Almanya'nın doğu kesiminde yoğunlaşan bu ucuz işgücü, son iki yılda gelen çok sayıda mülteciyle doğrudan rekabet halinde. Doğu Almanya'daki pek çok seçmen sorunun göç olduğunu düşünüyor.
BEŞ ÇEYREKTİR PAS GEÇİYOR
Ancak bunun altında, özellikle doğuyu etkileyen Alman ekonomisinin bozulması yatıyor. Almanya, AB'nin en kalabalık devleti ve ekonomik güç merkezi olup, bloğun GSYİH'sinin yüzde 20'sinden fazlasını oluşturuyor. Üretim hala Alman ekonomisinin yüzde 23'ünü oluştururken, ABD'de bu oran yüzde 12 ve İngiltere'de yüzde 10. Ve üretim Alman iş gücünün yüzde 19'unu istihdam ediyorken, ABD'de bu oran yüzde 10 ve İngiltere'de yüzde 9.
Fakat Avrupa'nın bu en büyük ekonomisi resesyonda. 2024'ün ikinci çeyreğindeki reel GSYİH, 2024'ün birinci çeyreğine kıyasla yüzde 0,1 düştü ve 2023'ün 2. çeyreğine kıyasla aynı miktarda azaldı. Gerçekten de Alman reel GSYİH'si beş çeyrek üst üste büyüme göstermedi ve son dört yıldır gerçekten durgunlaştı.

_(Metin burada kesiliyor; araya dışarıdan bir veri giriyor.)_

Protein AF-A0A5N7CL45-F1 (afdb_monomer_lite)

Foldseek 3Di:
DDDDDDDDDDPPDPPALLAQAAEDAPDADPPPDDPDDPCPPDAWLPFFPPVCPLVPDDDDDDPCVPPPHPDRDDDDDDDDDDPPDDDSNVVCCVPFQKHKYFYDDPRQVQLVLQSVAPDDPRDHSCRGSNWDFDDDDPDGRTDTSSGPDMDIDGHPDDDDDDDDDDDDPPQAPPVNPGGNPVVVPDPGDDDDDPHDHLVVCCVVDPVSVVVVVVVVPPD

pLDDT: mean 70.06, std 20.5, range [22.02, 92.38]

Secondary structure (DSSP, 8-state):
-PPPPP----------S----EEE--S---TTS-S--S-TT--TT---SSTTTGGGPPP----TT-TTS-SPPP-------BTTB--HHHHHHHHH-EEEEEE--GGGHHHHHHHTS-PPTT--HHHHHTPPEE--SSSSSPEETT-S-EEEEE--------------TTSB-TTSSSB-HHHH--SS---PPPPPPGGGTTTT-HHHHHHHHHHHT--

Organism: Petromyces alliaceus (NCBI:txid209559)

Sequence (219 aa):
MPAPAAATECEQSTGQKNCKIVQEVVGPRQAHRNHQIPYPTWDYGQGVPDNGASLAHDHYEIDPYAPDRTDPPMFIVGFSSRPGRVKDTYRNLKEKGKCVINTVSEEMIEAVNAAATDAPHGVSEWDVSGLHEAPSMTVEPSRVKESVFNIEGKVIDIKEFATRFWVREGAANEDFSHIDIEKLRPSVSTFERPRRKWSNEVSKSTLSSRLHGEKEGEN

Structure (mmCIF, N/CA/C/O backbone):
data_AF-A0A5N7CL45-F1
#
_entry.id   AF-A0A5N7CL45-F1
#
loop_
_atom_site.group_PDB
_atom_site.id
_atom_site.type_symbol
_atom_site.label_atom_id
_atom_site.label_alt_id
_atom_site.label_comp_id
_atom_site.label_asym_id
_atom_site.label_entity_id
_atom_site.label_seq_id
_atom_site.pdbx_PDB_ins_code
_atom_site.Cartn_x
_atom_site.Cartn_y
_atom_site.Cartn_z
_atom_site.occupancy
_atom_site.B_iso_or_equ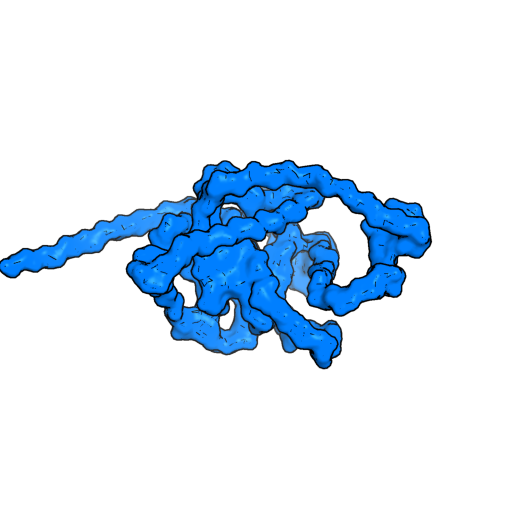iv
_atom_site.auth_seq_id
_atom_site.auth_comp_id
_atom_site.auth_asym_id
_atom_site.auth_atom_id
_atom_site.pdbx_PDB_model_num
ATOM 1 N N . MET A 1 1 ? 6.939 -41.492 -22.819 1.00 35.25 1 MET A N 1
ATOM 2 C CA . MET A 1 1 ? 7.214 -40.079 -23.146 1.00 35.25 1 MET A CA 1
ATOM 3 C C . MET A 1 1 ? 5.876 -39.347 -23.183 1.00 35.25 1 MET A C 1
ATOM 5 O O . MET A 1 1 ? 5.210 -39.436 -24.207 1.00 35.25 1 MET A O 1
ATOM 9 N N . PRO A 1 2 ? 5.393 -38.749 -22.083 1.00 33.59 2 PRO A N 1
ATOM 10 C CA . PRO A 1 2 ? 4.172 -37.956 -22.127 1.00 33.59 2 PRO A CA 1
ATOM 11 C C . PRO A 1 2 ? 4.496 -36.502 -22.503 1.00 33.59 2 PRO A C 1
ATOM 13 O O . PRO A 1 2 ? 5.462 -35.926 -22.007 1.00 33.59 2 PRO A O 1
ATOM 16 N N . ALA A 1 3 ? 3.703 -35.952 -23.422 1.00 32.06 3 ALA A N 1
ATOM 17 C CA . ALA A 1 3 ? 3.737 -34.558 -23.856 1.00 32.06 3 ALA A CA 1
ATOM 18 C C . ALA A 1 3 ? 3.253 -33.609 -22.736 1.00 32.06 3 ALA A C 1
ATOM 20 O O . ALA A 1 3 ? 2.434 -34.030 -21.913 1.00 32.06 3 ALA A O 1
ATOM 21 N N . PRO A 1 4 ? 3.723 -32.349 -22.685 1.00 32.38 4 PRO A N 1
ATOM 22 C CA . PRO A 1 4 ? 3.297 -31.400 -21.665 1.00 32.38 4 PRO A CA 1
ATOM 23 C C . PRO A 1 4 ? 1.885 -30.874 -21.954 1.00 32.38 4 PRO A C 1
ATOM 25 O O . PRO A 1 4 ? 1.528 -30.588 -23.097 1.00 32.38 4 PRO A O 1
ATOM 28 N N . ALA A 1 5 ? 1.091 -30.773 -20.889 1.00 31.03 5 ALA A N 1
ATOM 29 C CA . ALA A 1 5 ? -0.255 -30.226 -20.895 1.00 31.03 5 ALA A CA 1
ATOM 30 C C . ALA A 1 5 ? -0.238 -28.737 -21.270 1.00 31.03 5 ALA A C 1
ATOM 32 O O . ALA A 1 5 ? 0.584 -27.966 -20.776 1.00 31.03 5 ALA A O 1
ATOM 33 N N . ALA A 1 6 ? -1.160 -28.364 -22.156 1.00 27.23 6 ALA A N 1
ATOM 34 C CA . ALA A 1 6 ? -1.409 -26.997 -22.575 1.00 27.23 6 ALA A CA 1
ATOM 35 C C . ALA A 1 6 ? -1.786 -26.123 -21.369 1.00 27.23 6 ALA A C 1
ATOM 37 O O . ALA A 1 6 ? -2.656 -26.487 -20.577 1.00 27.23 6 ALA A O 1
ATOM 38 N N . ALA A 1 7 ? -1.120 -24.975 -21.249 1.00 26.61 7 ALA A N 1
ATOM 39 C CA . ALA A 1 7 ? -1.512 -23.909 -20.345 1.00 26.61 7 ALA A CA 1
ATOM 40 C C . ALA A 1 7 ? -2.877 -23.373 -20.793 1.00 26.61 7 ALA A C 1
ATOM 42 O O . ALA A 1 7 ? -3.012 -22.848 -21.897 1.00 26.61 7 ALA A O 1
ATOM 43 N N . THR A 1 8 ? -3.892 -23.552 -19.955 1.00 24.73 8 THR A N 1
ATOM 44 C CA . THR A 1 8 ? -5.205 -22.943 -20.151 1.00 24.73 8 THR A CA 1
ATOM 45 C C . THR A 1 8 ? -5.066 -21.438 -19.940 1.00 24.73 8 THR A C 1
ATOM 47 O O . THR A 1 8 ? -4.668 -20.995 -18.863 1.00 24.73 8 THR A O 1
ATOM 50 N N . GLU A 1 9 ? -5.357 -20.668 -20.986 1.00 22.53 9 GLU A N 1
ATOM 51 C CA . GLU A 1 9 ? -5.434 -19.209 -20.963 1.00 22.53 9 GLU A CA 1
ATOM 52 C C . GLU A 1 9 ? -6.401 -18.761 -19.857 1.00 22.53 9 GLU A C 1
ATOM 54 O O . GLU A 1 9 ? -7.568 -19.151 -19.830 1.00 22.53 9 GLU A O 1
ATOM 59 N N . CYS A 1 10 ? -5.895 -17.972 -18.908 1.00 22.19 10 CYS A N 1
ATOM 60 C CA . CYS A 1 10 ? -6.703 -17.366 -17.860 1.00 22.19 10 CYS A CA 1
ATOM 61 C C . CYS A 1 10 ? -7.381 -16.126 -18.457 1.00 22.19 10 CYS A C 1
ATOM 63 O O . CYS A 1 10 ? -6.707 -15.142 -18.771 1.00 22.19 10 CYS A O 1
ATOM 65 N N . GLU A 1 11 ? -8.697 -16.204 -18.668 1.00 22.02 11 GLU A N 1
ATOM 66 C CA . GLU A 1 11 ? -9.533 -15.090 -19.117 1.00 22.02 11 GLU A CA 1
ATOM 67 C C . GLU A 1 11 ? -9.275 -13.854 -18.250 1.00 22.02 11 GLU A C 1
ATOM 69 O O . GLU A 1 11 ? -9.479 -13.858 -17.034 1.00 22.02 11 GLU A O 1
ATOM 74 N N . GLN A 1 12 ? -8.835 -12.775 -18.898 1.00 26.19 12 GLN A N 1
ATOM 75 C CA . GLN A 1 12 ? -8.697 -11.459 -18.290 1.00 26.19 12 GLN A CA 1
ATOM 76 C C . GLN A 1 12 ? -10.093 -10.925 -17.956 1.00 26.19 12 GLN A C 1
ATOM 78 O O . GLN A 1 12 ? -10.709 -10.192 -18.731 1.00 26.19 12 GLN A O 1
ATOM 83 N N . SER A 1 13 ? -10.617 -11.316 -16.794 1.00 25.20 13 SER A N 1
ATOM 84 C CA . SER A 1 13 ? -11.842 -10.727 -16.273 1.00 25.20 13 SER A CA 1
ATOM 85 C C . SER A 1 13 ? -11.569 -9.250 -16.003 1.00 25.20 13 SER A C 1
ATOM 87 O O . SER A 1 13 ? -10.628 -8.889 -15.293 1.00 25.20 13 SER A O 1
ATOM 89 N N . THR A 1 14 ? -12.375 -8.392 -16.619 1.00 27.47 14 THR A N 1
ATOM 90 C CA . THR A 1 14 ? -12.341 -6.933 -16.512 1.00 27.47 14 THR A CA 1
ATOM 91 C C . THR A 1 14 ? -12.822 -6.527 -15.110 1.00 27.47 14 THR A C 1
ATOM 93 O O . THR A 1 14 ? -13.922 -6.019 -14.910 1.00 27.47 14 THR A O 1
ATOM 96 N N . GLY A 1 15 ? -12.020 -6.849 -14.096 1.00 26.20 15 GLY A N 1
ATOM 97 C CA . GLY A 1 15 ? -12.349 -6.720 -12.684 1.00 26.20 15 GLY A CA 1
ATOM 98 C C . GLY A 1 15 ? -12.001 -5.340 -12.142 1.00 26.20 15 GLY A C 1
ATOM 99 O O . GLY A 1 15 ? -10.908 -5.131 -11.643 1.00 26.20 15 GLY A O 1
ATOM 100 N N . GLN A 1 16 ? -12.959 -4.417 -12.225 1.00 29.77 16 GLN A N 1
ATOM 101 C CA . GLN A 1 16 ? -13.185 -3.290 -11.306 1.00 29.77 16 GLN A CA 1
ATOM 102 C C . GLN A 1 16 ? -11.922 -2.600 -10.736 1.00 29.77 16 GLN A C 1
ATOM 104 O O . GLN A 1 16 ? -11.381 -3.014 -9.709 1.00 29.77 16 GLN A O 1
ATOM 109 N N . LYS A 1 17 ? -11.541 -1.481 -11.377 1.00 31.62 17 LYS A N 1
ATOM 110 C CA . LYS A 1 17 ? -10.408 -0.558 -11.117 1.00 31.62 17 LYS A CA 1
ATOM 111 C C . LYS A 1 17 ? -10.396 0.137 -9.734 1.00 31.62 17 LYS A C 1
ATOM 113 O O . LYS A 1 17 ? -10.023 1.297 -9.619 1.00 31.62 17 LYS A O 1
ATOM 118 N N . ASN A 1 18 ? -10.834 -0.540 -8.678 1.00 31.77 18 ASN A N 1
ATOM 119 C CA . ASN A 1 18 ? -10.957 0.002 -7.323 1.00 31.77 18 ASN A CA 1
ATOM 120 C C . ASN A 1 18 ? -9.885 -0.559 -6.370 1.00 31.77 18 ASN A C 1
ATOM 122 O O . ASN A 1 18 ? -10.125 -0.639 -5.169 1.00 31.77 18 ASN A O 1
ATOM 126 N N . CYS A 1 19 ? -8.719 -0.995 -6.850 1.00 32.16 19 CYS A N 1
ATOM 127 C CA . CYS A 1 19 ? -7.666 -1.511 -5.970 1.00 32.16 19 CYS A CA 1
ATOM 128 C C . CYS A 1 19 ? -6.853 -0.367 -5.352 1.00 32.16 19 CYS A C 1
ATOM 130 O O . CYS A 1 19 ? -5.893 0.111 -5.943 1.00 32.16 19 CYS A O 1
ATOM 132 N N . LYS A 1 20 ? -7.203 0.033 -4.122 1.00 49.59 20 LYS A N 1
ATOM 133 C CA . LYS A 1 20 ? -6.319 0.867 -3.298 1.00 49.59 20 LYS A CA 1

NATO'YU KÖLECE İZLEMENİN BEDELİ
Alman Hûkümeti, NATO ittifakının politikalarını kölece izledi ve Rusya'dan ucuz enerjiye olan bağımlılığını sonlandırdı, hatta hayati önem taşıyan Kuzey Akım gaz boru hattının havaya uçurulmasına bile razı oldu. Alman haneleri için enerji maliyetleri fırladı. Nitekim Almanya'da reel ücretler, birçok AB ülkesinde olduğu gibi hâlâ pandemi öncesi seviyelerin altında seyrediyor.